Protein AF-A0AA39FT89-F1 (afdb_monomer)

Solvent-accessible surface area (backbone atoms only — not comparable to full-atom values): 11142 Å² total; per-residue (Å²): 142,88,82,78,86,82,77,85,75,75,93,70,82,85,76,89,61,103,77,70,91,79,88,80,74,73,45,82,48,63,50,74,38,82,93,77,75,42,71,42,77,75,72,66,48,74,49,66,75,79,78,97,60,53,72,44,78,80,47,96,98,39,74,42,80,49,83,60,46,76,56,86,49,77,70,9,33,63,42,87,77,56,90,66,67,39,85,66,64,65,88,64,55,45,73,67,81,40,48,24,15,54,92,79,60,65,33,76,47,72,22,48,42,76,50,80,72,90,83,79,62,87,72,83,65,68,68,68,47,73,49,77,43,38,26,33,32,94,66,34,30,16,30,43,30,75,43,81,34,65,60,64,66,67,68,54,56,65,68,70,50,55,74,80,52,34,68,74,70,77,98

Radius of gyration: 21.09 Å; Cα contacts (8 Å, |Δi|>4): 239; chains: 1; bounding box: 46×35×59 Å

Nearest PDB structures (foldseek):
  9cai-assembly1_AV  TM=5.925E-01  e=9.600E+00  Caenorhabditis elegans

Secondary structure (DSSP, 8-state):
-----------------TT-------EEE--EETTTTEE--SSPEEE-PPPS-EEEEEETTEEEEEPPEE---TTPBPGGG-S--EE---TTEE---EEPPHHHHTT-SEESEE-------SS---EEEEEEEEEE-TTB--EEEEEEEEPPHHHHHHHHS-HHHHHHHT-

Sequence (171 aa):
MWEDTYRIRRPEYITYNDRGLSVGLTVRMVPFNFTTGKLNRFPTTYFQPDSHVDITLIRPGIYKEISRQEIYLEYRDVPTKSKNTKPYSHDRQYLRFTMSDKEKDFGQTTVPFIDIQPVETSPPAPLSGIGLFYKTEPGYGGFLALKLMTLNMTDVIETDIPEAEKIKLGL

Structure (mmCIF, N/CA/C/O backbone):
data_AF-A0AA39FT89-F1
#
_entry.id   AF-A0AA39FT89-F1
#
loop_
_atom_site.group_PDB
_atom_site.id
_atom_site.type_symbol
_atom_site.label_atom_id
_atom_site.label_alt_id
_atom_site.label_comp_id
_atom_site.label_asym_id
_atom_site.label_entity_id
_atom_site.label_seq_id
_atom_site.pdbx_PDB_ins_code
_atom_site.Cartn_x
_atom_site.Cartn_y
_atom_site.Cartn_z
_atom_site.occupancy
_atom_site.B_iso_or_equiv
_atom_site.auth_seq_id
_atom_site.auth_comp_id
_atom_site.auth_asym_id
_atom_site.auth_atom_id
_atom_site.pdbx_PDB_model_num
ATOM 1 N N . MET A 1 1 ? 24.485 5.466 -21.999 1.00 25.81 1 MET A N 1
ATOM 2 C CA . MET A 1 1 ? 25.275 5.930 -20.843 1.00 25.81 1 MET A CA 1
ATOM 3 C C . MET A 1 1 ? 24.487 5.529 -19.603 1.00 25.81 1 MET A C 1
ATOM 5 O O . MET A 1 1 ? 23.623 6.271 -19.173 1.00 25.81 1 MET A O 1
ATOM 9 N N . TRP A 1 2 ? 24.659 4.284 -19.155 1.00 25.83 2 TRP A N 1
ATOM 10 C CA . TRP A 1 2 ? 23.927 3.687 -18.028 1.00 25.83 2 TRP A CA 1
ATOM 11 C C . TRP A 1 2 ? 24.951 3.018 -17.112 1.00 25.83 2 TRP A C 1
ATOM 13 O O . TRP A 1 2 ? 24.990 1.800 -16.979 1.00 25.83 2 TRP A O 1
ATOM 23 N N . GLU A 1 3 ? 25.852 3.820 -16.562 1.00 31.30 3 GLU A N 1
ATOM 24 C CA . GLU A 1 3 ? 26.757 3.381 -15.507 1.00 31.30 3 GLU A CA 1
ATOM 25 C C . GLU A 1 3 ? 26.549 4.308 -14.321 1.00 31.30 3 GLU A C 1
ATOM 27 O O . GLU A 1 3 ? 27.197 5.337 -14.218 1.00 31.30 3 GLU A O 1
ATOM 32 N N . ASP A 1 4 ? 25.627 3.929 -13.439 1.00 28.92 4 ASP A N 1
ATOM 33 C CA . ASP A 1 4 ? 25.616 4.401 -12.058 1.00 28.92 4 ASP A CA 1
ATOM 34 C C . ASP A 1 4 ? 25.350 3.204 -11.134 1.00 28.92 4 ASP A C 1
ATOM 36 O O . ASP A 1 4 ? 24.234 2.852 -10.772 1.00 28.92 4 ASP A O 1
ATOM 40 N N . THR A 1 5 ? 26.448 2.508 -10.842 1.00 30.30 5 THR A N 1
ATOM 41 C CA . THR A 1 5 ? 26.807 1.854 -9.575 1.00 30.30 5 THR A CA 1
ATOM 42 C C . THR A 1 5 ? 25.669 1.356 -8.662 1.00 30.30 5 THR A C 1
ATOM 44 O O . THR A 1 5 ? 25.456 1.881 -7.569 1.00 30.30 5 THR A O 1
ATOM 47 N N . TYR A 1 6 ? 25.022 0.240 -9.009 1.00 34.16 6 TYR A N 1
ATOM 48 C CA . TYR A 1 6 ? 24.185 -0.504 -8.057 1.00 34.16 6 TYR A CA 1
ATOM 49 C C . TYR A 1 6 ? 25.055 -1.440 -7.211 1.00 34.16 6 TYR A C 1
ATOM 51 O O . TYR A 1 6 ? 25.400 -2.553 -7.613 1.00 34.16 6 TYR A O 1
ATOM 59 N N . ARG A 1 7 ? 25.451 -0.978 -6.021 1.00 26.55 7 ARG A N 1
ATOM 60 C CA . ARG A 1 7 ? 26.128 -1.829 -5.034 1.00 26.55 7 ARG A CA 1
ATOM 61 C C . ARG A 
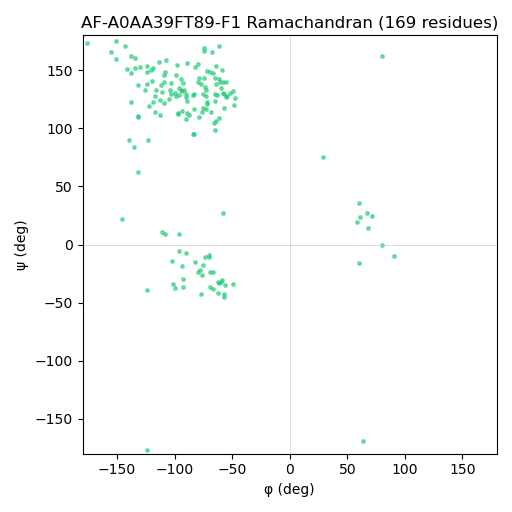1 7 ? 25.152 -2.874 -4.495 1.00 26.55 7 ARG A C 1
ATOM 63 O O . ARG A 1 7 ? 24.228 -2.548 -3.760 1.00 26.55 7 ARG A O 1
ATOM 70 N N . ILE A 1 8 ? 25.423 -4.139 -4.803 1.00 32.66 8 ILE A N 1
ATOM 71 C CA . ILE A 1 8 ? 24.849 -5.297 -4.113 1.00 32.66 8 ILE A CA 1
ATOM 72 C C . ILE A 1 8 ? 25.294 -5.225 -2.646 1.00 32.66 8 ILE A C 1
ATOM 74 O O . ILE A 1 8 ? 26.471 -5.443 -2.351 1.00 32.66 8 ILE A O 1
ATOM 78 N N . ARG A 1 9 ? 24.384 -4.920 -1.715 1.00 33.50 9 ARG A N 1
ATOM 79 C CA . ARG A 1 9 ? 24.655 -5.104 -0.283 1.00 33.50 9 ARG A CA 1
ATOM 80 C C . ARG A 1 9 ? 24.217 -6.504 0.141 1.00 33.50 9 ARG A C 1
ATOM 82 O O . ARG A 1 9 ? 23.110 -6.941 -0.161 1.00 33.50 9 ARG A O 1
ATOM 89 N N . ARG A 1 10 ? 25.118 -7.221 0.818 1.00 25.88 10 A
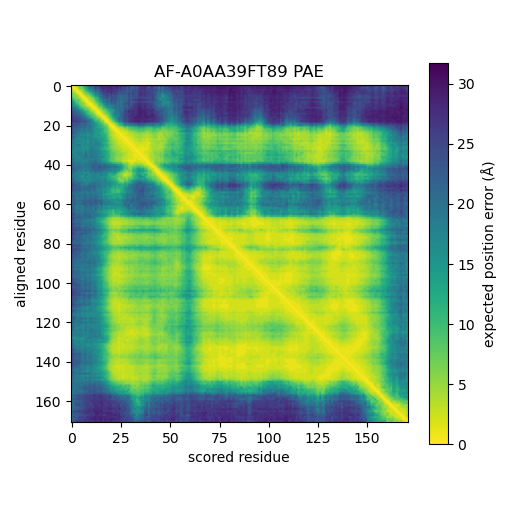RG A N 1
ATOM 90 C CA . ARG A 1 10 ? 24.783 -8.450 1.553 1.00 25.88 10 ARG A CA 1
ATOM 91 C C . ARG A 1 10 ? 23.827 -8.087 2.701 1.00 25.88 10 ARG A C 1
ATOM 93 O O . ARG A 1 10 ? 23.887 -6.947 3.156 1.00 25.88 10 ARG A O 1
ATOM 100 N N . PRO A 1 11 ? 22.972 -9.010 3.176 1.00 31.53 11 PRO A N 1
ATOM 101 C CA . PRO A 1 11 ? 22.093 -8.736 4.307 1.00 31.53 11 PRO A CA 1
ATOM 102 C C . PRO A 1 11 ? 22.953 -8.514 5.556 1.00 31.53 11 PRO A C 1
ATOM 104 O O . PRO A 1 11 ? 23.452 -9.459 6.162 1.00 31.53 11 PRO A O 1
ATOM 107 N N . GLU A 1 12 ? 23.193 -7.249 5.887 1.00 33.47 12 GLU A N 1
ATOM 108 C CA . GLU A 1 12 ? 23.827 -6.843 7.134 1.00 33.47 12 GLU A CA 1
ATOM 109 C C . GLU A 1 12 ? 22.789 -6.951 8.258 1.00 33.47 12 GLU A C 1
ATOM 111 O O . GLU A 1 12 ? 21.608 -6.647 8.079 1.00 33.47 12 GLU A O 1
ATOM 116 N N . TYR A 1 13 ? 23.240 -7.465 9.401 1.00 27.86 13 TYR A N 1
ATOM 117 C CA . TYR A 1 13 ? 22.453 -7.702 10.604 1.00 27.86 13 TYR A CA 1
ATOM 118 C C . TYR A 1 13 ? 21.590 -6.486 10.968 1.00 27.86 13 TYR A C 1
ATOM 120 O O . TYR A 1 13 ? 22.100 -5.377 11.119 1.00 27.86 13 TYR A O 1
ATOM 128 N N . ILE A 1 14 ? 20.284 -6.713 11.132 1.00 37.50 14 ILE A N 1
ATOM 129 C CA . ILE A 1 14 ? 19.318 -5.696 11.555 1.00 37.50 14 ILE A CA 1
ATOM 130 C C . ILE A 1 14 ? 19.689 -5.250 12.974 1.00 37.50 14 ILE A C 1
ATOM 132 O O . ILE A 1 14 ? 19.484 -5.984 13.941 1.00 37.50 14 ILE A O 1
ATOM 136 N N . THR A 1 15 ? 20.245 -4.050 13.110 1.00 29.72 15 THR A N 1
ATOM 137 C CA . THR A 1 15 ? 20.397 -3.380 14.401 1.00 29.72 15 THR A CA 1
ATOM 138 C C . THR A 1 15 ? 19.037 -2.842 14.842 1.00 29.72 15 THR A C 1
ATOM 140 O O . THR A 1 15 ? 18.427 -2.006 14.177 1.00 29.72 15 THR A O 1
ATOM 143 N N . TYR A 1 16 ? 18.543 -3.354 15.971 1.00 33.00 16 TYR A N 1
ATOM 144 C CA . TYR A 1 16 ? 17.340 -2.859 16.633 1.00 33.00 16 TYR A CA 1
ATOM 145 C C . TYR A 1 16 ? 17.595 -1.437 17.146 1.00 33.00 16 TYR A C 1
ATOM 147 O O . TYR A 1 16 ? 18.270 -1.249 18.152 1.00 33.00 16 TYR A O 1
ATOM 155 N N . ASN A 1 17 ? 17.044 -0.442 16.456 1.00 39.09 17 ASN A N 1
ATOM 156 C CA . ASN A 1 17 ? 16.770 0.868 17.040 1.00 39.09 17 ASN A CA 1
ATOM 157 C C . ASN A 1 17 ? 15.286 0.904 17.438 1.00 39.09 17 ASN A C 1
ATOM 159 O O . ASN A 1 17 ? 14.459 0.330 16.731 1.00 39.09 17 ASN A O 1
ATOM 163 N N . ASP A 1 18 ? 14.954 1.600 18.529 1.00 38.78 18 ASP A N 1
ATOM 164 C CA . ASP A 1 18 ? 13.633 1.749 19.186 1.00 38.78 18 ASP A CA 1
ATOM 165 C C . ASP A 1 18 ? 12.480 2.330 18.315 1.00 38.78 18 ASP A C 1
ATOM 167 O O . ASP A 1 18 ? 11.548 2.956 18.814 1.00 38.78 18 ASP A O 1
ATOM 171 N N . ARG A 1 19 ? 12.508 2.160 16.989 1.00 44.66 19 ARG A N 1
ATOM 172 C CA . ARG A 1 19 ? 11.570 2.754 16.017 1.00 44.66 19 ARG A CA 1
ATOM 173 C C . ARG A 1 19 ? 10.630 1.746 15.342 1.00 44.66 19 ARG A C 1
ATOM 175 O O . ARG A 1 19 ? 9.898 2.116 14.430 1.00 44.66 19 ARG A O 1
ATOM 182 N N . GLY A 1 20 ? 10.588 0.511 15.841 1.00 52.50 20 GLY A N 1
ATOM 183 C CA . GLY A 1 20 ? 9.659 -0.530 15.394 1.00 52.50 20 GLY A CA 1
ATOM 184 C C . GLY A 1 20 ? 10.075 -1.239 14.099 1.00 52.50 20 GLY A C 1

** ACTION ITEM **
Within the listing above, the lines from the one with "ATOM 49 C C" through the one with "ATOM 63 O O" are to be given again word for word. Do not include pictures.

** REPLY TO THE TASK **
ATOM 49 C C . TYR A 1 6 ? 25.055 -1.440 -7.211 1.00 34.16 6 TYR A C 1
ATOM 51 O O . TYR A 1 6 ? 25.400 -2.553 -7.613 1.00 34.16 6 TYR A O 1
ATOM 59 N N . ARG A 1 7 ? 25.451 -0.978 -6.021 1.00 26.55 7 ARG A N 1
ATOM 60 C CA . ARG A 1 7 ? 26.128 -1.829 -5.034 1.00 26.55 7 ARG A CA 1
ATOM 61 C C . ARG A 
1 7 ? 25.152 -2.874 -4.495 1.00 26.55 7 ARG A C 1
ATOM 63 O O . ARG A 1 7 ? 24.228 -2.548 -3.760 1.00 26.55 7 ARG A O 1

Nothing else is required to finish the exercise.